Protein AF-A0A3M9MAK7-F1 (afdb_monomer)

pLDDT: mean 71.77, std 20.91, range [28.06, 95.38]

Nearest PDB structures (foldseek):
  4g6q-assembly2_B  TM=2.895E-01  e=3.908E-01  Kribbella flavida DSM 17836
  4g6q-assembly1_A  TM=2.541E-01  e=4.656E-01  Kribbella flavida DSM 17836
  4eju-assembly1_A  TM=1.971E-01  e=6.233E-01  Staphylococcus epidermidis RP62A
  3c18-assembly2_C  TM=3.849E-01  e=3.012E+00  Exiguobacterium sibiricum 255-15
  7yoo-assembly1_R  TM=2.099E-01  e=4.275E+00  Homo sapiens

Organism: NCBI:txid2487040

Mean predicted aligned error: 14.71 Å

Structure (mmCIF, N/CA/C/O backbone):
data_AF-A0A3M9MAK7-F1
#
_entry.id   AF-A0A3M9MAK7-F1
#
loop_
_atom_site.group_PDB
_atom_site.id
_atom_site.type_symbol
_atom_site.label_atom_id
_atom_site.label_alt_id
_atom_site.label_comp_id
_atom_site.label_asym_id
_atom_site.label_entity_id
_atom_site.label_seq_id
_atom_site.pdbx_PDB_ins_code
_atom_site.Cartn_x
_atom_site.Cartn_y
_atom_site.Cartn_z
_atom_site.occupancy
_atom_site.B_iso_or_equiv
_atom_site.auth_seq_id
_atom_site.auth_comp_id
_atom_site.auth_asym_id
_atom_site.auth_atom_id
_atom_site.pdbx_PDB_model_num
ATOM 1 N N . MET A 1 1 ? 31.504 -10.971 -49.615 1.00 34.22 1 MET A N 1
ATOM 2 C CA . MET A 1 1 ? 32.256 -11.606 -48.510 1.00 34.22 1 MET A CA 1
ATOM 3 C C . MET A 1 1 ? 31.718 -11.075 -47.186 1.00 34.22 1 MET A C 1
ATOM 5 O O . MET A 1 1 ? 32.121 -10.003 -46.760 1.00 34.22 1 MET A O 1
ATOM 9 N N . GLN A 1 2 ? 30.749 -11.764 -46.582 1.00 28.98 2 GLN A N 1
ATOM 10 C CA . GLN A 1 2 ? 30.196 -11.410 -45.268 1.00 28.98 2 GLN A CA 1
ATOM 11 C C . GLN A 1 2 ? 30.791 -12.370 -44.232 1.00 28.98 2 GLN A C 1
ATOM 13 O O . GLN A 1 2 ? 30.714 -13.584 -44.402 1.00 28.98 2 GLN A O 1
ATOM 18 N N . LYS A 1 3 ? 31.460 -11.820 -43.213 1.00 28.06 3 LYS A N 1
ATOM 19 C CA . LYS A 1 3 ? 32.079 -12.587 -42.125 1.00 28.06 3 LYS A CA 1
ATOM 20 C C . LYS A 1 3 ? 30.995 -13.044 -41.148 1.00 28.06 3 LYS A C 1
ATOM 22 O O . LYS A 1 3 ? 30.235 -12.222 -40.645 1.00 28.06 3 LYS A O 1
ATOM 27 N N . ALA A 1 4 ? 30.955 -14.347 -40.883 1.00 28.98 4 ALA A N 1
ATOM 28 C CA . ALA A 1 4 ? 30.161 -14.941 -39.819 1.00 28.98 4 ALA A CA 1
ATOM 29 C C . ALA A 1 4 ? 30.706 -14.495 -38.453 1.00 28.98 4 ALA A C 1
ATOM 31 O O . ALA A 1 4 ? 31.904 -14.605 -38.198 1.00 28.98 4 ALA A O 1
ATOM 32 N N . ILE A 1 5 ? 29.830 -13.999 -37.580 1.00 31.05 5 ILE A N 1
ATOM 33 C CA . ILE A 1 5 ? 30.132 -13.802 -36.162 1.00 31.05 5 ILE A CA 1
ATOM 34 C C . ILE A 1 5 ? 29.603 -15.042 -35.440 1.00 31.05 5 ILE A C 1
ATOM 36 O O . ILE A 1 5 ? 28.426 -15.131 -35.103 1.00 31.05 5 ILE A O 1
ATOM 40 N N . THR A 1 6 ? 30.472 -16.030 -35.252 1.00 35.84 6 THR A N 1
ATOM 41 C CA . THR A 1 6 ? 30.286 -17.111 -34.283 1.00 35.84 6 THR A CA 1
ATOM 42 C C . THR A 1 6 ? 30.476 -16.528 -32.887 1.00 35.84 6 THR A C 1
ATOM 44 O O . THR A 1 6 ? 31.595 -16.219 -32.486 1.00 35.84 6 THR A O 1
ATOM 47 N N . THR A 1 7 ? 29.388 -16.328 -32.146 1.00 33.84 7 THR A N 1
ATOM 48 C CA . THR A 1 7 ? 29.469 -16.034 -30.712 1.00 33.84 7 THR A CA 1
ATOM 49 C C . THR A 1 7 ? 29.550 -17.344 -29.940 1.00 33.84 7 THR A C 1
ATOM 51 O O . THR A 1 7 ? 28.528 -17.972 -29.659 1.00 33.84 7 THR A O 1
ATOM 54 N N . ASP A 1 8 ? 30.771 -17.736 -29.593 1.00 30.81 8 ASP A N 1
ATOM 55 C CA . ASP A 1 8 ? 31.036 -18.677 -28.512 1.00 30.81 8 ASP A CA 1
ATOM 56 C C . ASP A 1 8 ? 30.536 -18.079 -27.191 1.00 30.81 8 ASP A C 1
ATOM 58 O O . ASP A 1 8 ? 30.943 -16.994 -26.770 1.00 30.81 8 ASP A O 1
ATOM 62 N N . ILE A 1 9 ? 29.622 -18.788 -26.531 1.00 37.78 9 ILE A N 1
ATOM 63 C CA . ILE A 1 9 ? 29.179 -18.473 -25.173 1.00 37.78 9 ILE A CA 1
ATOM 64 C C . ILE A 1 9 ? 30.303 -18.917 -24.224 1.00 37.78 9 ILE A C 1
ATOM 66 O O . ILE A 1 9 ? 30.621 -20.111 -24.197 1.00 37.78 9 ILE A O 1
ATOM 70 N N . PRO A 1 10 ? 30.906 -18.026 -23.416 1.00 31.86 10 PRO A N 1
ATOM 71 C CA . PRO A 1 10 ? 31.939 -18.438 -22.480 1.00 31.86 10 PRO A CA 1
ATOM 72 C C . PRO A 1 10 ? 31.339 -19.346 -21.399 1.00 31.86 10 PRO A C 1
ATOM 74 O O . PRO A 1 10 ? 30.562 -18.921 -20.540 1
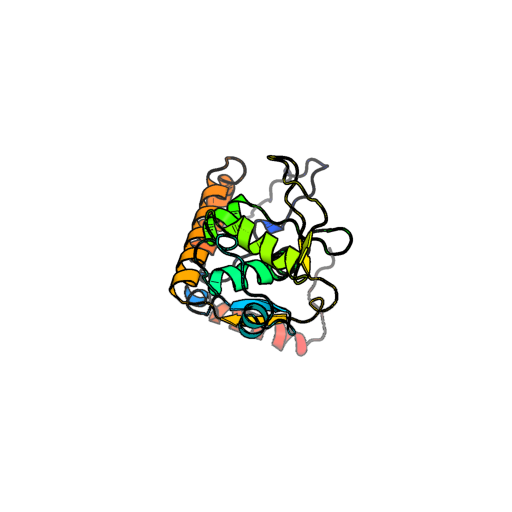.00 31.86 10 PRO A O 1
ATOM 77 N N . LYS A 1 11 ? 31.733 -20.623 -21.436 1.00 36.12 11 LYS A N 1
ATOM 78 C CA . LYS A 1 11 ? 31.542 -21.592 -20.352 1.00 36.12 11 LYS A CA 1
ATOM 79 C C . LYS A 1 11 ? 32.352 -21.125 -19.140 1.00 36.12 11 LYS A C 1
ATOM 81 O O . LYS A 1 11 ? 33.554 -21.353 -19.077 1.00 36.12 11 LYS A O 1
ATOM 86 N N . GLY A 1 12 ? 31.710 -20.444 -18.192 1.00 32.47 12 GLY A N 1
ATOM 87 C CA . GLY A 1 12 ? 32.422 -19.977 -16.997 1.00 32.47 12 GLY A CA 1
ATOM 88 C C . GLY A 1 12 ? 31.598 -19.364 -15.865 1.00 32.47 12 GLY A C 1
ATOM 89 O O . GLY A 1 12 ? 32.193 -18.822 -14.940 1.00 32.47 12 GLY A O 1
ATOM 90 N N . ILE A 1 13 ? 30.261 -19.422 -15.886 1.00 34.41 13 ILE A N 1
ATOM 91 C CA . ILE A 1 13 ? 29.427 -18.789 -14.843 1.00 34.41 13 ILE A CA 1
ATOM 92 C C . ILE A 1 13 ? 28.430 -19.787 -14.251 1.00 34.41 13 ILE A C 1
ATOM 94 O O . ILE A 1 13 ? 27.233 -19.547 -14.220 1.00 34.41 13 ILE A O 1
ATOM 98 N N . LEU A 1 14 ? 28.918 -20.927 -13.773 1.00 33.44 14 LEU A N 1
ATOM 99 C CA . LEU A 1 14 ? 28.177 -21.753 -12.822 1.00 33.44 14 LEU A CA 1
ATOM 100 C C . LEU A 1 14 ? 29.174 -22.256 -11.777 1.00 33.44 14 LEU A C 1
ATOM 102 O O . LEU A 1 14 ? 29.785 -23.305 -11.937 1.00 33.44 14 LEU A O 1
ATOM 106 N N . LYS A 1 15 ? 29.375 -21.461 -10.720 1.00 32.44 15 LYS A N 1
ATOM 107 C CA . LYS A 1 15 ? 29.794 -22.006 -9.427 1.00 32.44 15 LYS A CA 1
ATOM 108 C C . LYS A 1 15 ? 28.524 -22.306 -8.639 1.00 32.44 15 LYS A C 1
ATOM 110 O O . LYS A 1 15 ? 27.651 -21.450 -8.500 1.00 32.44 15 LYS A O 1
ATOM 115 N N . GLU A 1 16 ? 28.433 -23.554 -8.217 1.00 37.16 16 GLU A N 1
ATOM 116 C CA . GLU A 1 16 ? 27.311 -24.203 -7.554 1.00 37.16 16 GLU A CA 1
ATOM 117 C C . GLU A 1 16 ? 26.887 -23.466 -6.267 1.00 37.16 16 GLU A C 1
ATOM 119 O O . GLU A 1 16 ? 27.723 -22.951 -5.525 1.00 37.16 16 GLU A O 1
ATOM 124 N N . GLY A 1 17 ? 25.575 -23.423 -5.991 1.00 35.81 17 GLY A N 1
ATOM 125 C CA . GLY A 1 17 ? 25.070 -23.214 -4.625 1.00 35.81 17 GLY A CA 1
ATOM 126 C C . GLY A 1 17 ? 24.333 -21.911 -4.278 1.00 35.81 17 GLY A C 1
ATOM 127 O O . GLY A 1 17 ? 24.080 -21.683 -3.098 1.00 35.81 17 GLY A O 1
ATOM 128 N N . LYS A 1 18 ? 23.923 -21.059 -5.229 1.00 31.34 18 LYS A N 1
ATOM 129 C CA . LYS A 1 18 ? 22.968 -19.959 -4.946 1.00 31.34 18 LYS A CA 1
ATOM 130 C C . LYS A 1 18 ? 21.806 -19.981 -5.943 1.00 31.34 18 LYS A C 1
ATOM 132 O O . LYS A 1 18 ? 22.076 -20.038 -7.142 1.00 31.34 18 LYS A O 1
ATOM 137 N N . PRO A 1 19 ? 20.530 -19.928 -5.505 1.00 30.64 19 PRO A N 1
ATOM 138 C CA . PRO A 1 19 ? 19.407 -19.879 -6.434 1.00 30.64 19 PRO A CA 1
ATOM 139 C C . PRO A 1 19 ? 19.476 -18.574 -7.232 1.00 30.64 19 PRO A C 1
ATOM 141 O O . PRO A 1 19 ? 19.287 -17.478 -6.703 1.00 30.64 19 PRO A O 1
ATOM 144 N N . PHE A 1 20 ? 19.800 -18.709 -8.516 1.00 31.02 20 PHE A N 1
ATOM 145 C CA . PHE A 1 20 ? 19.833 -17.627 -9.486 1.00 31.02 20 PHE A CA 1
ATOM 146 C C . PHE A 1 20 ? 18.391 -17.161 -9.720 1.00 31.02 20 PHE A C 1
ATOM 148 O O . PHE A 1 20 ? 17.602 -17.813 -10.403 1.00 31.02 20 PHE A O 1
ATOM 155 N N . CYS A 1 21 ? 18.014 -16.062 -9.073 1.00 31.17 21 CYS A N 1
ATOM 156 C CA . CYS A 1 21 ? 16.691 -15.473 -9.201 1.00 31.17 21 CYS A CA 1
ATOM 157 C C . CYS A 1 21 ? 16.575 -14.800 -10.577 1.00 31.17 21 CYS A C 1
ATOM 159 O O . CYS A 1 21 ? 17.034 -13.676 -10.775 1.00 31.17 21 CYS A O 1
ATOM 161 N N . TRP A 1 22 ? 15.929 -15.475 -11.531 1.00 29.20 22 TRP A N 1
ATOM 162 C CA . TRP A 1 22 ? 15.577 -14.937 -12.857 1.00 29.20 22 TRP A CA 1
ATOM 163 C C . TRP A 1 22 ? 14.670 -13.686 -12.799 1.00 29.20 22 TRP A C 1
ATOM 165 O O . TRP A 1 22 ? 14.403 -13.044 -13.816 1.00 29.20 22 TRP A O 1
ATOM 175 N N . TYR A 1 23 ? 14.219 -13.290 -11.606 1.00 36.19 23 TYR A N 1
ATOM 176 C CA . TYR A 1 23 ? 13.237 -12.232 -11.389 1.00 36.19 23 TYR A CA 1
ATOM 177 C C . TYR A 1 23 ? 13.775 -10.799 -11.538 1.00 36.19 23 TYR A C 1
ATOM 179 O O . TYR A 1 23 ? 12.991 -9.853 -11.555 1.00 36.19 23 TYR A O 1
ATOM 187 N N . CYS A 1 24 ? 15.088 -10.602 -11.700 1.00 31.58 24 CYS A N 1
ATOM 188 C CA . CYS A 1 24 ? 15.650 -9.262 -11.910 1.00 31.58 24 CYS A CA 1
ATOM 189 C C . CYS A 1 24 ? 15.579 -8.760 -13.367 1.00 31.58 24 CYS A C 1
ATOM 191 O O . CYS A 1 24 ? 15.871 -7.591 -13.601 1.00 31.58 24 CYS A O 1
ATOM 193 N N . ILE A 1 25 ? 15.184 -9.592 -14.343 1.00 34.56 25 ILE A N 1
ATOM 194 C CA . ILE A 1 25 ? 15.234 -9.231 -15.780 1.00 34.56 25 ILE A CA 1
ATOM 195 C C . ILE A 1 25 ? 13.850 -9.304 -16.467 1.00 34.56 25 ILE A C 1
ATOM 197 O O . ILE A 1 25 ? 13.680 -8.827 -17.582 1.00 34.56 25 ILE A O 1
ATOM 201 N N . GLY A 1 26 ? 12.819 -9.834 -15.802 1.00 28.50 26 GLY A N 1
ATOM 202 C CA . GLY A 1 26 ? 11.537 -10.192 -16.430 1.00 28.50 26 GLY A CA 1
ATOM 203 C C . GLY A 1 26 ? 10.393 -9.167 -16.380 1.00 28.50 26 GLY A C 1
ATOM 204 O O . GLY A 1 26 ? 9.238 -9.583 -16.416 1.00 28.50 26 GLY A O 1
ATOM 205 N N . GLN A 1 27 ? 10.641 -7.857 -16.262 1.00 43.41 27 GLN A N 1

⁂

- _Exercise aim_
Copy the records above exactly, beginning at the line that contains "ATOM 124 N N" and stopping after the line that contains "ATOM 148 O O".

- _Exercise solution_
ATOM 124 N N . GLY A 1 17 ? 25.575 -23.423 -5.991 1.00 35.81 17 GLY A N 1
ATOM 125 C CA . GLY A 1 17 ? 25.070 -23.214 -4.625 1.00 35.81 17 GLY A CA 1
ATOM 126 C C . GLY A 1 17 ? 24.333 -21.911 -4.278 1.00 35.81 17 GLY A C 1
ATOM 127 O O . GLY A 1 17 ? 24.080 -21.683 -3.098 1.00 35.81 17 GLY A O 1
ATOM 128 N N . LYS A 1 18 ? 23.923 -21.059 -5.229 1.00 31.34 18 LYS A N 1
ATOM 129 C CA . LYS A 1 18 ? 22.968 -19.959 -4.946 1.00 31.34 18 LYS A CA 1
ATOM 130 C C . LYS A 1 18 ? 21.806 -19.981 -5.943 1.00 31.34 18 LYS A C 1
ATOM 132 O O . LYS A 1 18 ? 22.076 -20.038 -7.142 1.00 31.34 18 LYS A O 1
ATOM 137 N N . PRO A 1 19 ? 20.530 -19.928 -5.505 1.00 30.64 19 PRO A N 1
ATOM 138 C CA . PRO A 1 19 ? 19.407 -19.879 -6.434 1.00 30.64 19 PRO A CA 1
ATOM 139 C C . PRO A 1 19 ? 19.476 -18.574 -7.232 1.00 30.64 19 PRO A C 1
ATOM 141 O O . PRO A 1 19 ? 19.287 -17.478 -6.703 1.00 30.64 19 PRO A O 1
ATOM 144 N N . PHE A 1 20 ? 19.800 -18.709 -8.516 1.00 31.02 20 PHE A N 1
ATOM 145 C CA . PHE A 1 20 ? 19.833 -17.627 -9.486 1.00 31.02 20 PHE A CA 1
ATOM 146 C C . PHE A 1 20 ? 18.391 -17.161 -9.720 1.00 31.02 20 PHE A C 1
ATOM 148 O O . PHE A 1 20 ? 17.602 -17.813 -10.403 1.00 31.02 20 PHE A O 1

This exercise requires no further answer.